Ex-warrior champions change and love

Vanessa Bauza

HAVANA · At one end of the Havana hotel's Internet café Eloy Gutiérrez Menoyo, former rebel fighter-turned-counterrevolutionary, sips a
café con leche and reflects optimistically on possibilities for a democratic change in Cuba.

At the other end, his sons, ages 13 and 11, surf the Web, absorbed by the computer's blue glow, and order a Coke in Spanish heavily tinged
with American accents.

Father and sons are like bookends in Cuba's recent history.

As the guerrilla comandante of the Second National Front, Gutiérrez Menoyo helped overthrow the Batista dictatorship in 1959. A few years
later, he broke with Fidel Castro, led a new, armed insurrection with an exile paramilitary group and spent 22 years in Cuban prisons for
trying to topple the man he helped put in power.

Prison beatings left him blind in his left eye and deaf in his left ear.

But Gutiérrez Menoyo, 67, doesn't dwell much on this past of bloodshed and betrayals. He emerged from Cuba's Boniato prison in 1986 a
pacifist and -- to the shock of his most diehard supporters -- one of Miami's most eloquent champions of dialogue and reconciliation.

Now, back in Havana on vacation for the first time in three years, he takes his sons to visit his old house on Linea Street in the Vedado
neighborhood, the stately Colon Cemetery, where his brother and other revolutionary rebels are buried, and his uncle's home in the fishing
village of Cojimar.

Thin, with a long face and slicked-back gray hair, Gutiérrez Menoyo continues to advocate for a peaceful transition to democracy despite
Castro's recent crackdown on dissent and the firing squad executions of three ferry hijackers.

"I may have suffered a very harsh jail sentence, extremely harsh," he said. "But I have three sons, and as harsh as it was, it does not give me
the right to inculcate hatred or vengefulness in my sons. I want them to be raised with love."

In 1995 he became the only exile leader and former political prisoner to meet with Castro and ask for a "legal space" where dissent would be
permitted in Cuba.

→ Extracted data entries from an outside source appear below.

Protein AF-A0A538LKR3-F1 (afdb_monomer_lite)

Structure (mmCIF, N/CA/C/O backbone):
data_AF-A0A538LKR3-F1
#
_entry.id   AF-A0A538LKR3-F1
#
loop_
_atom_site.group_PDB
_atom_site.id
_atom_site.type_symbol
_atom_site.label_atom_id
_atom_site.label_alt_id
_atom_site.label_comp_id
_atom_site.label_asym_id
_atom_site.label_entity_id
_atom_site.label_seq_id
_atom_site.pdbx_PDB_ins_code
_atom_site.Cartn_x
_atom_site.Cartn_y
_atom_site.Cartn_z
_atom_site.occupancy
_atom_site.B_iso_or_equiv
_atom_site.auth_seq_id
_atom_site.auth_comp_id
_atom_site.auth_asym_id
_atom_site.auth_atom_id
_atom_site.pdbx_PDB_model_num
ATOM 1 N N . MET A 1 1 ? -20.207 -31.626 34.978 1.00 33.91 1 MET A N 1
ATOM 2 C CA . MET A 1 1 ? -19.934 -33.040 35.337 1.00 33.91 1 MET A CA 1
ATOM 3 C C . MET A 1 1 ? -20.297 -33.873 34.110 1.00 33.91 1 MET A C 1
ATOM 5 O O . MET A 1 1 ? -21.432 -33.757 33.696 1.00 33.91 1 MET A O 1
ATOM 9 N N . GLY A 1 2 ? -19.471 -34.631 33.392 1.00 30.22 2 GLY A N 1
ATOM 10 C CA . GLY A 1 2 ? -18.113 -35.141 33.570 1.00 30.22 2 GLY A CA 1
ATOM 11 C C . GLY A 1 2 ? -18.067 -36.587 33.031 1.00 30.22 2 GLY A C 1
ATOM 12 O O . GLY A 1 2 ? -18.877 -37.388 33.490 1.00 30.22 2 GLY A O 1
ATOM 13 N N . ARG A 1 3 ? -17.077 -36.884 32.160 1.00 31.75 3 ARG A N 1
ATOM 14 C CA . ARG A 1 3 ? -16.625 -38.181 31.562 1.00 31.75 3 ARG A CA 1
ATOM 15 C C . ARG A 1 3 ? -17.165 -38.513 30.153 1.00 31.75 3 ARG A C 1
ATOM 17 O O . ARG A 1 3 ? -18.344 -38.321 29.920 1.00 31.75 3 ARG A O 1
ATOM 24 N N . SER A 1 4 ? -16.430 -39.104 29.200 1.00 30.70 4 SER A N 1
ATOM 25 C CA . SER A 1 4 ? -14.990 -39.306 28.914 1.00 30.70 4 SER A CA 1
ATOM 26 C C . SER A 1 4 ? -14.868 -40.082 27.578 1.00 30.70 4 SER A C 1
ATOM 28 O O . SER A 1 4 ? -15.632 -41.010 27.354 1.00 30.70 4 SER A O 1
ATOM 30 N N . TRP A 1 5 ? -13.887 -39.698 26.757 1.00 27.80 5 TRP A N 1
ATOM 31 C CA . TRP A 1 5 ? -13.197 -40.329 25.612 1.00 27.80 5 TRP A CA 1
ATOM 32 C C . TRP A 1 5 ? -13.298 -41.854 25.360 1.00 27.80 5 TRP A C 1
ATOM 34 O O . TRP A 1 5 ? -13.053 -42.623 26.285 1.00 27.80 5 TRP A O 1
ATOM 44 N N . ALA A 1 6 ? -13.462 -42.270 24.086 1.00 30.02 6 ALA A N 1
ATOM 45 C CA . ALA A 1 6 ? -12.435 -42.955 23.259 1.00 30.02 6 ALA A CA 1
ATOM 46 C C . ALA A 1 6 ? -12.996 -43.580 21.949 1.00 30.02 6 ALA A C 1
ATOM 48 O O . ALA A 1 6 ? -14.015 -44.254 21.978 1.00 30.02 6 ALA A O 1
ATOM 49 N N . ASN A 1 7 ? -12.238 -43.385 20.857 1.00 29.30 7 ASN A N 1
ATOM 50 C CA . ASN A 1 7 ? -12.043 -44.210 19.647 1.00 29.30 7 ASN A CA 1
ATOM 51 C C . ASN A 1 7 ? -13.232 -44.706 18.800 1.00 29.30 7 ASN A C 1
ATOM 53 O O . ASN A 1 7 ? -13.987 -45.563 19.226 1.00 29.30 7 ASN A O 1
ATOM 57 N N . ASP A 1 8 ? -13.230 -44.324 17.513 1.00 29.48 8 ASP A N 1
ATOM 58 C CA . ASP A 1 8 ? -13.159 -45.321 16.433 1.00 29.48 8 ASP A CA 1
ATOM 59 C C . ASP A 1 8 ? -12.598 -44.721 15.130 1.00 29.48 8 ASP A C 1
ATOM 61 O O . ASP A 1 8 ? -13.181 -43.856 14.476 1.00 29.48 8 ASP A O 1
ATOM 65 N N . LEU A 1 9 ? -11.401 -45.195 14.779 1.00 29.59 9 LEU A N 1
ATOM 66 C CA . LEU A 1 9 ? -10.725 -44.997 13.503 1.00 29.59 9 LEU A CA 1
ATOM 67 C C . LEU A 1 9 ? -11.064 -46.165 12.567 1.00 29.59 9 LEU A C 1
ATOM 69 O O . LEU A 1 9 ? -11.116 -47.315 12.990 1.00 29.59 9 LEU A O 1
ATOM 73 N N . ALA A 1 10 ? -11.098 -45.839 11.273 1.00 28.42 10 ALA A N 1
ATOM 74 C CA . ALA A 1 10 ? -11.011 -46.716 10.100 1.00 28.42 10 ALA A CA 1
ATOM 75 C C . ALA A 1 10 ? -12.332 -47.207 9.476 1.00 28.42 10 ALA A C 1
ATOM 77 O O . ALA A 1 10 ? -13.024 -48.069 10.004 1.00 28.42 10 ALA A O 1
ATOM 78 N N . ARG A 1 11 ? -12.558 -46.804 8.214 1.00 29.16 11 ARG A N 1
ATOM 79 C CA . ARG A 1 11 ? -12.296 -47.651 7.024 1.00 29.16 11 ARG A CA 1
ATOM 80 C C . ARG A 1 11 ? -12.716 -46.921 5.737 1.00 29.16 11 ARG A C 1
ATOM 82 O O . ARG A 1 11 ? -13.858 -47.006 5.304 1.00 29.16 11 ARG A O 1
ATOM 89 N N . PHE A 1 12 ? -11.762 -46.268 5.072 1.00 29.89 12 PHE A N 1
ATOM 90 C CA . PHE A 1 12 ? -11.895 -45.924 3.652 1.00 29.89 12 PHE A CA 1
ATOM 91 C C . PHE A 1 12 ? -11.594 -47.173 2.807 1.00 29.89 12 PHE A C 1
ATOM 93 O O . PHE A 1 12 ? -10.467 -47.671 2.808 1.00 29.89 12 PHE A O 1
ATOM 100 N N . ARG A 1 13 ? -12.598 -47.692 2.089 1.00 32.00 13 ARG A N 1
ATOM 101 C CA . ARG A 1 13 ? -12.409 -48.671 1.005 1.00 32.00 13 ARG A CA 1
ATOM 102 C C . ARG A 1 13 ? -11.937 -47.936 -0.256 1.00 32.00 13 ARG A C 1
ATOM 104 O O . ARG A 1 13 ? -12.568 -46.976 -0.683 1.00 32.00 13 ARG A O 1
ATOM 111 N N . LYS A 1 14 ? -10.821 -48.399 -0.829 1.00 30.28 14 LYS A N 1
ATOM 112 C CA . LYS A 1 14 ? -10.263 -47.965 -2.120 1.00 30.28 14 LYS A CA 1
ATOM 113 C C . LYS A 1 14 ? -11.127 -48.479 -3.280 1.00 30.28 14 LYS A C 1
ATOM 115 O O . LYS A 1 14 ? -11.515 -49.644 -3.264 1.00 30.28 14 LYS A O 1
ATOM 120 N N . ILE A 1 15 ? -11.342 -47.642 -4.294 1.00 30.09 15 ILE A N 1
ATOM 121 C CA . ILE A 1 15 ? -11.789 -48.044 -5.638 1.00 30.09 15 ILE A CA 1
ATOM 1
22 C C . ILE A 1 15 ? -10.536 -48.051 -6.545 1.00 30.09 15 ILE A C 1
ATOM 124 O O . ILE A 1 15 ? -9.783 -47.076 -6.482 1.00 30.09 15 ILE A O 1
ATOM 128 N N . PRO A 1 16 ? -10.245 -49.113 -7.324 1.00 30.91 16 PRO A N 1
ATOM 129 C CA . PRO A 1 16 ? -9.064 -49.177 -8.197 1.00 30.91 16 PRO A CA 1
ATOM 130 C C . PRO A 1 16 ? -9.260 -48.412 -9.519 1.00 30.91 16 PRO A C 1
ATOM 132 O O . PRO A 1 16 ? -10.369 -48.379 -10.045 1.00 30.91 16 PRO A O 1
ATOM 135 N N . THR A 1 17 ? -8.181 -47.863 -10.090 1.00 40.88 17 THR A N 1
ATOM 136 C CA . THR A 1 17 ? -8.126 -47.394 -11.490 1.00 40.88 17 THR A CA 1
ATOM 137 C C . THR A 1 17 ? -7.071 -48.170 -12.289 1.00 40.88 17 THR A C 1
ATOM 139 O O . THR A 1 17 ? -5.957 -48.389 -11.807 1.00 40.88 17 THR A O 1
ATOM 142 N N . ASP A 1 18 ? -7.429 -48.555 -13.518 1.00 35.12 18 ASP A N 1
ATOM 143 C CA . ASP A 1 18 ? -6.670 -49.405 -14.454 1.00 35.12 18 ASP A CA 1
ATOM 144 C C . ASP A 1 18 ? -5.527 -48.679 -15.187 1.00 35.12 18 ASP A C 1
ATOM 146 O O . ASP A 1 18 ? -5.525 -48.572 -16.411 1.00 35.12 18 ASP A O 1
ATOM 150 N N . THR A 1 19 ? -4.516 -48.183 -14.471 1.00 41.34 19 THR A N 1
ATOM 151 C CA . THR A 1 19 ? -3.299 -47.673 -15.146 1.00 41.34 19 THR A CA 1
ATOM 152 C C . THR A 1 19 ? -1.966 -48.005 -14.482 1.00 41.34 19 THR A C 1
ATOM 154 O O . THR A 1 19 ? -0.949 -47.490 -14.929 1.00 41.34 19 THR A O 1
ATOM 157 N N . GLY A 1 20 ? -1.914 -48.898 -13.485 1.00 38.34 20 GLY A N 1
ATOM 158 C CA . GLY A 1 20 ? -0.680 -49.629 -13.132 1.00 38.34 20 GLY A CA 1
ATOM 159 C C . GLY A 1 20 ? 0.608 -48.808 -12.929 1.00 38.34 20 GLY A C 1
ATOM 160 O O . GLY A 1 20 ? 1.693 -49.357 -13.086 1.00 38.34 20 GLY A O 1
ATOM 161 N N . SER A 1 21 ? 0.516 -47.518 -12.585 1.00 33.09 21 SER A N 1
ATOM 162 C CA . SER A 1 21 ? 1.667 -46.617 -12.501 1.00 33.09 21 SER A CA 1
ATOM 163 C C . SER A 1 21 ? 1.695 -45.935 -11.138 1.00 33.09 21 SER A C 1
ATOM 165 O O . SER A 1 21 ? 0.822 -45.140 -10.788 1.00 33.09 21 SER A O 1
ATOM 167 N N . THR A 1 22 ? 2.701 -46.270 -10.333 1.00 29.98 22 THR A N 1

He also asked that his group, Cambio Cubano, or Cuban Change, be allowed to open an office in Havana and for the
elimination of visa requirements for Cuban-Americans who visit their homeland.

He is still waiting for all of the above.

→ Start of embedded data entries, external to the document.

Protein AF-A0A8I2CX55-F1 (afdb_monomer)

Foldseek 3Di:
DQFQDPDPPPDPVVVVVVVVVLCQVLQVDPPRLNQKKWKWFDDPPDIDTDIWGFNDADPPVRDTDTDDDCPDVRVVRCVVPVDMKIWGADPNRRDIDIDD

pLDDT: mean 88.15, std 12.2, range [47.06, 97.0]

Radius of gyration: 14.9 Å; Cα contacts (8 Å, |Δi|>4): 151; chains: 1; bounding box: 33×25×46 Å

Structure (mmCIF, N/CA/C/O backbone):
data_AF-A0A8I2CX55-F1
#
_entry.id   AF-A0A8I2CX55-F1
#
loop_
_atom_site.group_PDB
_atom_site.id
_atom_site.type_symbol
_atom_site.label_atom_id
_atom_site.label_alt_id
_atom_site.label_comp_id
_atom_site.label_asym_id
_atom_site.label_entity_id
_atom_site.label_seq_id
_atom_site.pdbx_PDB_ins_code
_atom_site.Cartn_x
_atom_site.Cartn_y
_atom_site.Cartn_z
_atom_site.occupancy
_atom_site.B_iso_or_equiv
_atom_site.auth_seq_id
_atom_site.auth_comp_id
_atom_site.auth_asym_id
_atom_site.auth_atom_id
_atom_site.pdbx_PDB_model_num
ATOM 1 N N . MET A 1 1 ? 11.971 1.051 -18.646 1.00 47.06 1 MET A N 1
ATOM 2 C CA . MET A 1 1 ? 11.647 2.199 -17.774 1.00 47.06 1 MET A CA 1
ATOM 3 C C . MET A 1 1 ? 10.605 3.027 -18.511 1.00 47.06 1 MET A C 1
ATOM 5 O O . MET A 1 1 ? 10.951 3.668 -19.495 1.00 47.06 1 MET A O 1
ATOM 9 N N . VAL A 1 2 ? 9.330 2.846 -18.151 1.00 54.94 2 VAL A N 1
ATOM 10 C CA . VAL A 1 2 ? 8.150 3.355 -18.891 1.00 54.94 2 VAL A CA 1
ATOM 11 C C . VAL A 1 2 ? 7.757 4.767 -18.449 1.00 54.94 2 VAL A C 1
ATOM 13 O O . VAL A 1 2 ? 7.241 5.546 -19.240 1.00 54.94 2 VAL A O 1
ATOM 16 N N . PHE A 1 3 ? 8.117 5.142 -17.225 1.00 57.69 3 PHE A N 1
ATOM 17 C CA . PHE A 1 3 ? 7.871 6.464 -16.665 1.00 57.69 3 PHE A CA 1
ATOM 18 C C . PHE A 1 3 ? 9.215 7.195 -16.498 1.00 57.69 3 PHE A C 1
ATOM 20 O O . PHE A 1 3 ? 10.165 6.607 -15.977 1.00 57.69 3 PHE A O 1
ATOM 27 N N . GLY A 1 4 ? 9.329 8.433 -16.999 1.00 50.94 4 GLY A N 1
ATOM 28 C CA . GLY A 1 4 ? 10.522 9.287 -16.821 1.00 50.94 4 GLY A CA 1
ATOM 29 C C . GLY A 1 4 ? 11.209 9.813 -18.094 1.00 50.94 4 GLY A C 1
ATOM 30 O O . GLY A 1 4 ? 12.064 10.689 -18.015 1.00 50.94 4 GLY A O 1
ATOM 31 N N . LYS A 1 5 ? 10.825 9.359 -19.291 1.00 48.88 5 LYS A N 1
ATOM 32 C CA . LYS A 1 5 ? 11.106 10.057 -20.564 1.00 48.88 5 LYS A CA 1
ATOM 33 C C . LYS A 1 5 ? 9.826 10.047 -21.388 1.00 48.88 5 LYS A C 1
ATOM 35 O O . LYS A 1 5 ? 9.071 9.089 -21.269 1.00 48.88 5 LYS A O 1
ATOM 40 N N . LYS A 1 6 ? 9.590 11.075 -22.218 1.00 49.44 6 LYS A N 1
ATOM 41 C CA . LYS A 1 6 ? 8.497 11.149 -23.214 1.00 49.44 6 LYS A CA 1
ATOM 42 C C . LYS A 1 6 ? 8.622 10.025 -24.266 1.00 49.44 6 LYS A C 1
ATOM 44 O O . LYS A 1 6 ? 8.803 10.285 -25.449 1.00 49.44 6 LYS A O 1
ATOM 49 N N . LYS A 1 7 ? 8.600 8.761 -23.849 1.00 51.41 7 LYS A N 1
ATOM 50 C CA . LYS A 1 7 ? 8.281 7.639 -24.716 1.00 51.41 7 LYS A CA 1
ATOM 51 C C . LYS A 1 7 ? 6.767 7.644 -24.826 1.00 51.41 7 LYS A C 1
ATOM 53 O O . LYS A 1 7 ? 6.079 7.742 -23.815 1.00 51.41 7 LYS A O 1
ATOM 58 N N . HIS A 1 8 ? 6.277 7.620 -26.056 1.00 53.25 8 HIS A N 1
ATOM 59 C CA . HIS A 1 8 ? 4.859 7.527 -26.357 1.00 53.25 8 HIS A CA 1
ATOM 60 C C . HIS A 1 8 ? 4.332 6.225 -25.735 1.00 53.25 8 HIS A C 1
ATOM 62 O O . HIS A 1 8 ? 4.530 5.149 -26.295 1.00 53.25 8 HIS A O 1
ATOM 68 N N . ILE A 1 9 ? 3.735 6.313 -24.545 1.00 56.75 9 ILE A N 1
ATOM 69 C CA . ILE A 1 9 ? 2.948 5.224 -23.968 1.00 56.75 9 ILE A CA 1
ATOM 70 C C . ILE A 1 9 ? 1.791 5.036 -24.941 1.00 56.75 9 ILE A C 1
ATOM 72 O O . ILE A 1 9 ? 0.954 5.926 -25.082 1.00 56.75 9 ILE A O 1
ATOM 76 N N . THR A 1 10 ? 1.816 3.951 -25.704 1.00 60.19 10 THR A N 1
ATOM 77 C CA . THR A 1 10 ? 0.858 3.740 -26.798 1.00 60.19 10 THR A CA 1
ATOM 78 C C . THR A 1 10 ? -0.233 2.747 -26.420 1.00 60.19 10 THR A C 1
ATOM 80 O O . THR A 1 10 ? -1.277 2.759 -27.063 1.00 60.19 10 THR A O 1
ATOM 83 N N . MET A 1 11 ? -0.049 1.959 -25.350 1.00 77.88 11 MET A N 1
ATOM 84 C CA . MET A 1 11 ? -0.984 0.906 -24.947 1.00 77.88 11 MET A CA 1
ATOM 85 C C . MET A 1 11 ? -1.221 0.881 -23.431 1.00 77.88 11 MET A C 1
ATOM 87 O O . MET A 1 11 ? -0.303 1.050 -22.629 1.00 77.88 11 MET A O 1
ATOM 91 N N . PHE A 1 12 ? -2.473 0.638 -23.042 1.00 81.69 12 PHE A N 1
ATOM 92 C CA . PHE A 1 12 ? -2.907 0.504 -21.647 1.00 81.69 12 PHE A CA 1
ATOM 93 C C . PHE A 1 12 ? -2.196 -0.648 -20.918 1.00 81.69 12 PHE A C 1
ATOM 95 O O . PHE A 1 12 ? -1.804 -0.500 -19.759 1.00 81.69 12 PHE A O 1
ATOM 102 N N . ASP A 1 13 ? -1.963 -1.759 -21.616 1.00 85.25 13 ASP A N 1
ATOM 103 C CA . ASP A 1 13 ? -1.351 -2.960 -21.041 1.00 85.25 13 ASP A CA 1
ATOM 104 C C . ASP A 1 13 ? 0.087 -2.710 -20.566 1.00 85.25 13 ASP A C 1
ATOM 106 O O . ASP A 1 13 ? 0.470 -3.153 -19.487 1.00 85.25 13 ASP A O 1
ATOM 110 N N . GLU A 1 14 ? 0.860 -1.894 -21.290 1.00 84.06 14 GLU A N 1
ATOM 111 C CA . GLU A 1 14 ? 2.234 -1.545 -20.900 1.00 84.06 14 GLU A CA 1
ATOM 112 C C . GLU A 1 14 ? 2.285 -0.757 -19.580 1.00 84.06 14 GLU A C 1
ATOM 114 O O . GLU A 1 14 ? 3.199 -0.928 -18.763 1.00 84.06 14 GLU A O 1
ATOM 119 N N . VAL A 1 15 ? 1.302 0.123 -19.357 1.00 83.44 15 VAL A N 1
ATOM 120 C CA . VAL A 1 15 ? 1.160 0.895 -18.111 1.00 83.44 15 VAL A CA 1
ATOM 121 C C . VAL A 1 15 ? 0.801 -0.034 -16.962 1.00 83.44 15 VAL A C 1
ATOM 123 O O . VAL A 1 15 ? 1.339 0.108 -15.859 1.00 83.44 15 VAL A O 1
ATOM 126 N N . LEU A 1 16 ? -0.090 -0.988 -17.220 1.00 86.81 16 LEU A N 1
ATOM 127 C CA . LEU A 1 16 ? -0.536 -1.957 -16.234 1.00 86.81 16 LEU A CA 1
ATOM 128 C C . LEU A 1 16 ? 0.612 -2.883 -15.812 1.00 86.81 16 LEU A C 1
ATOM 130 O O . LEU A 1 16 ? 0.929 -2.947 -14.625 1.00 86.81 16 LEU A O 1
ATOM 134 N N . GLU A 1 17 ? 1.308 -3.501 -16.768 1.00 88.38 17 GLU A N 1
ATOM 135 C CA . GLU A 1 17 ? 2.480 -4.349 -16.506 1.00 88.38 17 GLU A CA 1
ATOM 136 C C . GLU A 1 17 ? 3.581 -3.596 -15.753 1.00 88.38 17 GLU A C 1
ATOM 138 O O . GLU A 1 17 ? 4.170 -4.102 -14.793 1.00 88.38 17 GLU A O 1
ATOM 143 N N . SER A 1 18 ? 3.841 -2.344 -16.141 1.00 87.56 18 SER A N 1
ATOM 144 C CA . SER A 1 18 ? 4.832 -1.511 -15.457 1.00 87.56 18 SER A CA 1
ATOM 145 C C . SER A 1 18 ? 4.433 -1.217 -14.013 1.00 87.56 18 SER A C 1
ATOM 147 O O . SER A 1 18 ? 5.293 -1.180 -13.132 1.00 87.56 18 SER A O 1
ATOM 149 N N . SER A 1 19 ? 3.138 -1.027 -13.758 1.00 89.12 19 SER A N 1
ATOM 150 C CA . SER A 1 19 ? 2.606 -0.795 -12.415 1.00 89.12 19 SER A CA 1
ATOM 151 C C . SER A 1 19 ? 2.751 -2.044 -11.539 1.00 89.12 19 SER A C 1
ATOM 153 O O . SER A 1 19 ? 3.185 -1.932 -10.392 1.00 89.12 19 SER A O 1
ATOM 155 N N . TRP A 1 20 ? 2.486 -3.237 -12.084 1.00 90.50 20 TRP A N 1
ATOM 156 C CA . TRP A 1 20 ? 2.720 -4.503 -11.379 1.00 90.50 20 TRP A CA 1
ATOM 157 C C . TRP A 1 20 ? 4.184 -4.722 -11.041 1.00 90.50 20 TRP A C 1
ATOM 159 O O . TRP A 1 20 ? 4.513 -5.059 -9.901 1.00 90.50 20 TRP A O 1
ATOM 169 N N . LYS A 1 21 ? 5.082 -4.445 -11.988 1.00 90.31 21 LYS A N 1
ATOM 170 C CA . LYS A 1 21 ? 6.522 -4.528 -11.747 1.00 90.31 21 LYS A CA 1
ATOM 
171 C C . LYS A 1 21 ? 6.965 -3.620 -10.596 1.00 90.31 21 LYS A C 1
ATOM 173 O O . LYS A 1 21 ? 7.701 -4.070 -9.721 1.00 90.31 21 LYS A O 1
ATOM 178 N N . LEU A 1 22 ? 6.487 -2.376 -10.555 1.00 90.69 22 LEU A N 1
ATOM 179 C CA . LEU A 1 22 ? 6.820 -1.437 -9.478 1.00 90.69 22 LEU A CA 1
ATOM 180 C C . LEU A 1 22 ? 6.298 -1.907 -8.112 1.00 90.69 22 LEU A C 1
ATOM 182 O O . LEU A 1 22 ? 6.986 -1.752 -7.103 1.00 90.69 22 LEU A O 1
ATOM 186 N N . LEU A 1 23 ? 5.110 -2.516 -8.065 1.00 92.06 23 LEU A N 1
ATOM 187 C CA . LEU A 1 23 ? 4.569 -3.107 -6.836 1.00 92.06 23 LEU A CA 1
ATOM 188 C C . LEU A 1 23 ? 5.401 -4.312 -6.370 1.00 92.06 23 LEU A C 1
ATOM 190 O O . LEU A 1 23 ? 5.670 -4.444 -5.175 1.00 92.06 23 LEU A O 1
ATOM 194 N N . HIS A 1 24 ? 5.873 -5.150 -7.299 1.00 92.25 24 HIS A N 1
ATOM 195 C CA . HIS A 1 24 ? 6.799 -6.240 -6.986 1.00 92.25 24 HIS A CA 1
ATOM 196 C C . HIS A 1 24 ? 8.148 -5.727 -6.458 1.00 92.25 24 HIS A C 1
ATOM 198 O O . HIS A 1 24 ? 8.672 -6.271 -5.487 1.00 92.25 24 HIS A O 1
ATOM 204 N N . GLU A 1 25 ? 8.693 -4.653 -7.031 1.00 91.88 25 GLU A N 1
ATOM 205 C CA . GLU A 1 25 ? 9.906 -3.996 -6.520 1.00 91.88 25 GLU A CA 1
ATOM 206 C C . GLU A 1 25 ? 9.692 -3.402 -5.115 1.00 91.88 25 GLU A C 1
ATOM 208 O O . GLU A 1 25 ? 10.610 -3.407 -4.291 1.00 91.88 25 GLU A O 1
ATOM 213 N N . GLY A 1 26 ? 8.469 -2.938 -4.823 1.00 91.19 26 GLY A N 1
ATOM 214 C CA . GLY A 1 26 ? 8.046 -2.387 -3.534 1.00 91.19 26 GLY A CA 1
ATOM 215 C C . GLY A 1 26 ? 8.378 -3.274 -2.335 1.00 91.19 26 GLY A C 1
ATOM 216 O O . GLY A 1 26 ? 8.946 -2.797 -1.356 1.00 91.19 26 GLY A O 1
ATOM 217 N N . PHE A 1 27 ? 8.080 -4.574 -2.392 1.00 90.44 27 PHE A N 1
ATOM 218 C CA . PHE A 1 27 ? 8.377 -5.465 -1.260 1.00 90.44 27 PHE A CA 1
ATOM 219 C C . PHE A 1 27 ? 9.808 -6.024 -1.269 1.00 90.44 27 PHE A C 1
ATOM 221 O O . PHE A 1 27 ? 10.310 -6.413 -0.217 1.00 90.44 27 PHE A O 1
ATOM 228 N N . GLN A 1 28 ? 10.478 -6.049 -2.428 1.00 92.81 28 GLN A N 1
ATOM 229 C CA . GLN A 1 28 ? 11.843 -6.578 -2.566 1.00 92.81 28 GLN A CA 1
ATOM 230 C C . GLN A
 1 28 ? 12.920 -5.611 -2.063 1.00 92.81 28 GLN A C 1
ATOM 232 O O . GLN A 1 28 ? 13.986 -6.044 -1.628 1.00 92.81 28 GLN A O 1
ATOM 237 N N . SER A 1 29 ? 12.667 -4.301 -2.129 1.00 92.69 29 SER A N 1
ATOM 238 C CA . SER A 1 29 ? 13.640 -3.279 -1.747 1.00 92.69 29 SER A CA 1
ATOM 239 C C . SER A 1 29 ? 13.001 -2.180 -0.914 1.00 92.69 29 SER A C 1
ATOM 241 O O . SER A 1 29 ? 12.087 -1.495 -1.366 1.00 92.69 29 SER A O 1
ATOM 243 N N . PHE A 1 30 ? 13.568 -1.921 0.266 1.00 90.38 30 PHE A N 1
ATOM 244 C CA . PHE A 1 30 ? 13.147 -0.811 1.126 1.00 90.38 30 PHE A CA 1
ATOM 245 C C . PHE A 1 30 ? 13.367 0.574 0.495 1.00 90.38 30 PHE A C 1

Some criticize his agenda as unrealistic and call him a pawn for Castro. But the aging former warrior, now almost blind in both eyes, sees a possibility for change,
born, if nothing else, from necessity.

"In the end [Castro] will realize that to reintegrate in the world we live in today you have to concede freedoms and a legal space to the opposition," he said. "It's not
easy, but there is a reality: The country will reach a moment when it will not have any choice but to concede a legal space to an opposition, which does not
destabilize [the country]."

Gutiérrez Menoyo blamed the arrests and harsh prison terms of 75 peaceful dissidents on the "meddling, challenging attitude" of the top American diplomat in
Havana, who had been host for and attended opposition meetings. He said dissident groups in Havana should keep their distance from the U.S. diplomatic mission
so as not to play into Cuban accusations that they are in service of a foreign power.

But he added that Castro's government underestimated the international condemnation for the arrests and executions.

"They thought they could take measure without the world raising its voice," he said, chain-smoking Camel cigarettes. "But the world has changed … it grows tired of
the situation in Cuba."

Gutiérrez Menoyo returns to Cuba periodically. On this trip he said he noticed widespread disenchantment stemming from low salaries averaging $10 a month and
the feeling many Cubans have that foreigners are granted more rights than they are.

"I see this as a moment of tremendous deterioration … that requires the revolutionary process to be reinvented if it is expected to survive," said the man who has
reinvented himself more than once. "You have to come to the conclusion that the word revolution is not synonymous with lack of freedoms."